Viewing 9 reply threads

Author

Posts
- March 1, 2024 at 5:59 pm #9980
  
  Vaggelis
  Participant
  
  Post count: 11
  
  Hello,
  
  I followed your tutorial here https://www.youtube.com/watch?v=F6vhRJgCR_M exactly, step by step, in order to crawl some posts from news sites. The problem is that the Scrapper starts and imports at each post the whole site. It does not import just Title, Content, Images.
  
  I see my plugin version is little different/updated. Have you an updated tutorial for that?
  
  And CONGRATULATIONS for your projects.
  
  Add New Note to this Reply
- March 1, 2024 at 6:31 pm #9981
  
  Szabi – CodeRevolution
  Keymaster
  
  Post count: 5097
  
  Hello,
  
  First of all, thank you for your purchase.
  
  Please send me more details about which news sites are you scraping and I check on this.

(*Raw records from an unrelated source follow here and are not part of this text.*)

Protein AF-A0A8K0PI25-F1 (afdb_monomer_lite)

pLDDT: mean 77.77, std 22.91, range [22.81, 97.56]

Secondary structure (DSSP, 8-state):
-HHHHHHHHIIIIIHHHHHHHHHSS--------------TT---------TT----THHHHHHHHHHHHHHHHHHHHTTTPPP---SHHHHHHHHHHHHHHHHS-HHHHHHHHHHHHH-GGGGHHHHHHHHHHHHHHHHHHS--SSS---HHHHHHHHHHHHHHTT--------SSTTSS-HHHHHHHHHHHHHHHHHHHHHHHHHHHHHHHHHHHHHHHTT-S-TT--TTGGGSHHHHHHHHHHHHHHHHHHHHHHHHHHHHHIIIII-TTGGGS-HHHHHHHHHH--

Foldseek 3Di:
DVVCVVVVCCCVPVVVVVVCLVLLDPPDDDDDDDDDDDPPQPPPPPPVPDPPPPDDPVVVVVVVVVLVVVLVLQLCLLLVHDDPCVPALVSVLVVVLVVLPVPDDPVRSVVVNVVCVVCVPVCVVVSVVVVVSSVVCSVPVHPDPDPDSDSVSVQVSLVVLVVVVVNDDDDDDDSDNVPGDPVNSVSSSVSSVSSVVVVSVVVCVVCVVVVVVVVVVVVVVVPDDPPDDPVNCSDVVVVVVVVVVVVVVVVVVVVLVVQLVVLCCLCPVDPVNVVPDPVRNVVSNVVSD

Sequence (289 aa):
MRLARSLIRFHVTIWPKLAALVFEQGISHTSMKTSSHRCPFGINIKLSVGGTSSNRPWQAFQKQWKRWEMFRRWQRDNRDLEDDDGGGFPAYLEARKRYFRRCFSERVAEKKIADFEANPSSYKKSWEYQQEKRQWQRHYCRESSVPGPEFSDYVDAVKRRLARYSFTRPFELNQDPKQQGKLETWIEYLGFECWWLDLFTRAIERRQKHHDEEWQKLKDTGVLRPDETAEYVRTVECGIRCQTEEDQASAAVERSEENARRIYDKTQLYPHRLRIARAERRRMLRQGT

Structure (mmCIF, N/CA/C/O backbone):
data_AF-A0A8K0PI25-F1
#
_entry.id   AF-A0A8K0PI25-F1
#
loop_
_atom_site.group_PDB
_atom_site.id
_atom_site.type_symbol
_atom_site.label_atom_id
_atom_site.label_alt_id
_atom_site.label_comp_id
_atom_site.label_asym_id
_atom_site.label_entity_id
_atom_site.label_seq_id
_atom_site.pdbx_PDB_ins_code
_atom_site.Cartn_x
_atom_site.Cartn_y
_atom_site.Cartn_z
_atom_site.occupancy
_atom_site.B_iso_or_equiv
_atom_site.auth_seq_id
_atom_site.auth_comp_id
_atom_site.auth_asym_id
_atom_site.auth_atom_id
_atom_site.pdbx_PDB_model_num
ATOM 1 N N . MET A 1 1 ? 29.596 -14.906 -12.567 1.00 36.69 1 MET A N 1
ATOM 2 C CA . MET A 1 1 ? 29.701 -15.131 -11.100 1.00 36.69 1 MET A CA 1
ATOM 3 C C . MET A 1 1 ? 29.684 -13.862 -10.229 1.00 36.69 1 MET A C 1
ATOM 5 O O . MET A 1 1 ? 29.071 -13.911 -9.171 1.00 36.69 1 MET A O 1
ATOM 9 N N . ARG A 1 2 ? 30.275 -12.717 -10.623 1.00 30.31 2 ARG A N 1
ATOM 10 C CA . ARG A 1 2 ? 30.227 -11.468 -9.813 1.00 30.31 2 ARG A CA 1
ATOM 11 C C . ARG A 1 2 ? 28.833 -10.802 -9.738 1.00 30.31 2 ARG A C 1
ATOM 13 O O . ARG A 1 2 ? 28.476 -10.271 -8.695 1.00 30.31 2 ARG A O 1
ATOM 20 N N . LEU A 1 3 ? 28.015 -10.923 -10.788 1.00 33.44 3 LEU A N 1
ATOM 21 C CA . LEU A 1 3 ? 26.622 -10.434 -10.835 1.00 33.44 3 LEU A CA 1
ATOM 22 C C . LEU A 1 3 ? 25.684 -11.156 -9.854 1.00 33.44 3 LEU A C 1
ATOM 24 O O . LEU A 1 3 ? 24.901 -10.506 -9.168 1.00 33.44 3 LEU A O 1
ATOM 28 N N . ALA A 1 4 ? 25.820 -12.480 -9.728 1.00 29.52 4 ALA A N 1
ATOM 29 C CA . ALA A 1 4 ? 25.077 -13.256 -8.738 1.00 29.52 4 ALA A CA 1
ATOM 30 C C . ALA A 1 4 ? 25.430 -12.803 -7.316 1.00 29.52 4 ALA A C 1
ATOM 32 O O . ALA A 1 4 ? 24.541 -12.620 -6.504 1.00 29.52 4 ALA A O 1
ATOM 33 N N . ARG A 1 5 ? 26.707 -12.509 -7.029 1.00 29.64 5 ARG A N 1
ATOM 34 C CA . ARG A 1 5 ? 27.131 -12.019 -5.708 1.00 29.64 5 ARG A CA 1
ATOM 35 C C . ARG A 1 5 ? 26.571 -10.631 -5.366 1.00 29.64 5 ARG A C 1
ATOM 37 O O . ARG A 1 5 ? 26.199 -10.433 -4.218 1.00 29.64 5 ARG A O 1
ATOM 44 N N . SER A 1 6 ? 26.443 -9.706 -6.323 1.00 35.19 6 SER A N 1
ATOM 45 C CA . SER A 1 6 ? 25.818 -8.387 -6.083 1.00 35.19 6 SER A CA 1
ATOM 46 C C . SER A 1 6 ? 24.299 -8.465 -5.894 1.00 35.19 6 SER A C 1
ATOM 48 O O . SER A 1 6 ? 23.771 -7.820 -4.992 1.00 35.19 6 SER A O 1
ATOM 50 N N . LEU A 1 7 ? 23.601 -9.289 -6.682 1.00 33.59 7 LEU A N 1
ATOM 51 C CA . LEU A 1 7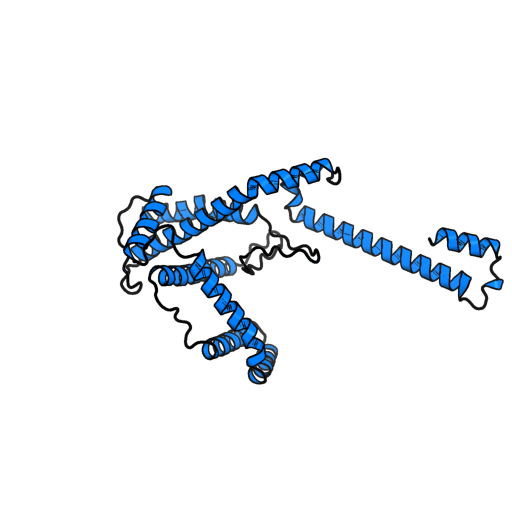 ? 22.159 -9.528 -6.522 1.00 33.59 7 LEU A CA 1
ATOM 52 C C . LEU A 1 7 ? 21.843 -10.316 -5.242 1.00 33.59 7 LEU A C 1
ATOM 54 O O . LEU A 1 7 ? 20.874 -10.004 -4.559 1.00 33.59 7 LEU A O 1
ATOM 58 N N . ILE A 1 8 ? 22.698 -11.272 -4.866 1.00 34.12 8 ILE A N 1
ATOM 59 C CA . ILE A 1 8 ? 22.613 -11.990 -3.587 1.00 34.12 8 ILE A CA 1
ATOM 60 C C . ILE A 1 8 ? 22.878 -11.028 -2.425 1.00 34.12 8 ILE A C 1
ATOM 62 O O . ILE A 1 8 ? 22.143 -11.066 -1.452 1.00 34.12 8 ILE A O 1
ATOM 66 N N . ARG A 1 9 ? 23.842 -10.101 -2.518 1.00 34.12 9 ARG A N 1
ATOM 67 C CA . ARG A 1 9 ? 24.055 -9.075 -1.477 1.00 34.12 9 ARG A CA 1
ATOM 68 C C . ARG A 1 9 ? 22.854 -8.125 -1.356 1.00 34.12 9 ARG A C 1
ATOM 70 O O . ARG A 1 9 ? 22.445 -7.797 -0.251 1.00 34.12 9 ARG A O 1
ATOM 77 N N . PHE A 1 10 ? 22.207 -7.762 -2.463 1.00 40.03 10 PHE A N 1
ATOM 78 C CA . PHE A 1 10 ? 20.951 -7.001 -2.428 1.00 40.03 10 PHE A CA 1
ATOM 79 C C . PHE A 1 10 ? 19.823 -7.797 -1.735 1.00 40.03 10 PHE A C 1
ATOM 81 O O . PHE A 1 10 ? 19.172 -7.302 -0.814 1.00 40.03 10 PHE A O 1
ATOM 88 N N . HIS A 1 11 ? 19.655 -9.076 -2.086 1.00 35.81 11 HIS A N 1
ATOM 89 C CA . HIS A 1 11 ? 18.633 -9.941 -1.488 1.00 35.81 11 HIS A CA 1
ATOM 90 C C . HIS A 1 11 ? 18.918 -10.376 -0.042 1.00 35.81 11 HIS A C 1
ATOM 92 O O . HIS A 1 11 ? 17.979 -10.655 0.692 1.00 35.81 11 HIS A O 1
ATOM 98 N N . VAL A 1 12 ? 20.179 -10.437 0.385 1.00 35.03 12 VAL A N 1
ATOM 99 C CA . VAL A 1 12 ? 20.575 -10.920 1.720 1.00 35.03 12 VAL A CA 1
ATOM 100 C C . VAL A 1 12 ? 20.812 -9.768 2.695 1.00 35.03 12 VAL A C 1
ATOM 102 O O . VAL A 1 12 ? 20.643 -9.948 3.892 1.00 35.03 12 VAL A O 1
ATOM 105 N N . THR A 1 13 ? 21.183 -8.573 2.226 1.00 37.84 13 THR A N 1
ATOM 106 C CA . THR A 1 13 ? 21.541 -7.450 3.115 1.00 37.84 13 THR A CA 1
ATOM 107 C C . THR A 1 13 ? 20.522 -6.313 3.094 1.00 37.84 13 THR A C 1
ATOM 109 O O . THR A 1 13 ? 20.378 -5.615 4.095 1.00 37.84 13 THR A O 1
ATOM 112 N N . ILE A 1 14 ? 19.800 -6.125 1.984 1.00 44.44 14 ILE A N 1
ATOM 113 C CA . ILE A 1 14 ? 18.836 -5.025 1.822 1.00 44.44 14 ILE A CA 1
ATOM 114 C C . ILE A 1 14 ? 17.401 -5.534 1.976 1.00 44.44 14 ILE A C 1
ATOM 116 O O . ILE A 1 14 ? 16.605 -4.886 2.646 1.00 44.44 14 ILE A O 1
ATOM 120 N N . TRP A 1 15 ? 17.076 -6.729 1.470 1.00 39.72 15 TRP A N 1
ATOM 121 C CA . TRP A 1 15 ? 15.740 -7.315 1.645 1.00 39.72 15 TRP A CA 1
ATOM 122 C C . TRP A 1 15 ? 15.351 -7.569 3.112 1.00 39.72 15 TRP A C 1
ATOM 124 O O . TRP A 1 15 ? 14.213 -7.267 3.452 1.00 39.72 15 TRP A O 1
ATOM 134 N N . PRO A 1 16 ? 16.236 -8.041 4.018 1.00 38.00 16 PRO A N 1
ATOM 135 C CA . PRO A 1 16 ? 15.885 -8.157 5.435 1.00 38.00 16 PRO A CA 1
ATOM 136 C C . PRO A 1 16 ? 15.720 -6.800 6.115 1.00 38.00 16 PRO A C 1
ATOM 138 O O . PRO A 1 16 ? 14.873 -6.678 6.985 1.00 38.00 16 PRO A O 1
ATOM 141 N N . LYS A 1 17 ? 16.455 -5.766 5.680 1.00 38.34 17 LYS A N 1
ATOM 142 C CA . LYS A 1 17 ? 16.258 -4.390 6.160 1.00 38.34 17 LYS A CA 1
ATOM 143 C C . LYS A 1 17 ? 14.926 -3.820 5.674 1.00 38.34 17 LYS A C 1
ATOM 145 O O . LYS A 1 17 ? 14.207 -3.241 6.467 1.00 38.34 17 LYS A O 1
ATOM 150 N N . LEU A 1 18 ? 14.551 -4.058 4.415 1.00 38.06 18 LEU A N 1
ATOM 151 C CA . LEU A 1 18 ? 13.235 -3.715 3.858 1.00 38.06 18 LEU A CA 1
ATOM 152 C C . LEU A 1 18 ? 12.097 -4.503 4.524 1.00 38.06 18 LEU A C 1
ATOM 154 O O . LEU A 1 18 ? 11.031 -3.950 4.769 1.00 38.06 18 LEU A O 1
ATOM 158 N N . ALA A 1 19 ? 12.310 -5.785 4.826 1.00 34.03 19 ALA A N 1
ATOM 159 C CA . ALA A 1 19 ? 11.343 -6.616 5.529 1.00 34.03 19 ALA A CA 1
ATOM 160 C C . ALA A 1 19 ? 11.191 -6.174 6.989 1.00 34.03 19 ALA A C 1
ATOM 162 O O . ALA A 1 19 ? 10.059 -6.063 7.436 1.00 34.03 19 ALA A O 1
ATOM 163 N N . ALA A 1 20 ? 12.290 -5.855 7.682 1.00 36.38 20 ALA A N 1
ATOM 164 C CA . ALA A 1 20 ? 12.289 -5.291 9.031 1.00 36.38 20 ALA A CA 1
ATOM 165 C C . ALA A 1 20 ? 11.630 -3.903 9.064 1.00 36.38 20 ALA A C 1
ATOM 167 O O . ALA A 1 20 ? 10.744 -3.700 9.874 1.00 36.38 20 ALA A O 1
ATOM 168 N N . LEU A 1 21 ? 11.925 -3.012 8.111 1.00 38.06 21 LEU A N 1
ATOM 169 C CA . LEU A 1 21 ? 11.294 -1.686 7.983 1.00 38.06 21 LEU A CA 1
ATOM 170 C C . LEU A 1 21 ? 9.779 -1.756 7.709 1.00 38.06 21 LEU A C 1
ATOM 172 O O . LEU A 1 21 ? 9.028 -0.883 8.135 1.00 38.06 21 LEU A O 1
ATOM 176 N N . VAL A 1 22 ? 9.313 -2.794 7.006 1.00 35.72 22 VAL A N 1
ATOM 177 C CA . VAL A 1 22 ? 7.877 -3.053 6.780 1.00 35.72 22 VAL A CA 1
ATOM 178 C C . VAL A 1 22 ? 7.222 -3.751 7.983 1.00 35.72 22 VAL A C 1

Please send me site URLs.
  
  Regards, Szabi – CodeRevolution.
  
  Add New Note to this Reply
- March 1, 2024 at 6:48 pm #9982
  Vaggelis
  Participant
  
  Post count: 11
  I need just to create a Crawl here https://newsgreece.gr/wp-admin/admin.php?page=crawlomatic_items_panel&crawlomatic_page=1
  
  redacted
  
  redacted
  
  In order to import posts from a category like https://www.pronews.gr/category/elliniki-politiki/kyvernisi/
  
  Language is greek.
  - This reply was modified 2 years, 1 month ago by Szabi - CodeRevolution.
  Add New Note to this Reply
- March 1, 2024 at 7:12 pm #9984
  
  Szabi – CodeRevolution
  Keymaster
  
  Post count: 5097
  
  Hello,
  
  I configured the plugin on your site, please check.
  
  What I changed:
  
  Scraper Start (Seed) URL / Keywords
  https://www.pronews.gr/category/elliniki-politiki/kyvernisi/
  
  Do Not Scrape Seed URL:
  checked
  
  Seed Page Crawling Query Type:
  Class
  
  Seed Page Crawling Query String:
  article-link hrefattribute
  
  Content Query Type
  XPath
  
  Content Query String
  //*[@class=’csscontent wrap-content-body field-item even’]
  
  Regards.
  
  Add New Note to this Reply
- March 2, 2024 at 7:34 am #9990
  Vaggelis
  Participant
  
  Post count: 11
  As I can see, it was the fastest and direct response I have received!
  
  Ok so can you please advise how to retrieve the following?
  1. Seed Page Crawling Query Type
  2. Seed Page Crawling Query String
  3. Content Query Type
  Through Visual Selector? Do you have a detailed documentation or tutorial for that?
  
  Add New Note to this Reply
- March 2, 2024 at 7:51 am #9991
  
  Szabi – CodeRevolution
  Keymaster
  
  Post count: 5097
  
  Hello, sure, please check: https://www.youtube.com/watch?v=2ixtS3LQsI4
  
  Let me know if it helped.
  
  Regards.
  
  Add New Note to this Reply
- March 2, 2024 at 5:36 pm #9997
  
  Vaggelis
  Participant
  
  Post count: 11
  
  My Visual Selector works fine. That was not the problem. The problem is that the class of the link I have chosen it crawled the whole page not the content of the posts.
  
  So do you have a detailed and updated tutorial on How to crawl posts from other sites to wordpress? I need that step by step.
  
  Otherwise I have to clone your existing Crawl ID and go like that way.
  
  Add New Note to this Reply
- March 2, 2024 at 6:11 pm #9998
  
  Szabi – CodeRevolution
  Keymaster
  
  Post count: 5097
  
  Hello, which is the exact URL from where you don’t manage to scrape only full content? Let me know and I check it.
  
  Regards.
  
  Add New Note to this Reply
- March 3, 2024 at 9:44 am #9999
  
  Vaggelis
  Participant
  
  Post count: 11
  
  I cloned your scrape rule and I figure out with a href class inspection so I found the way that the scrapper works. Really thanks for that.
  
  If you have a detailed and updated tutorial on how to scrape posts it and specifically how to locate and inspect the classes it would be fantastic.
  
  Add New Note to this Reply
- March 3, 2024 at 12:18 pm #10001
  
  Szabi – CodeRevolution
  Keymaster
  
  Post count: 5097
  
  I don’t have an exact video for this, but idea noted.
  
  Regards.
  
  Add New Note to this Reply
Author

Posts

Viewing 9 reply threads

The topic ‘Crawling a posts page scrape all the website at each post’ is closed to new replies.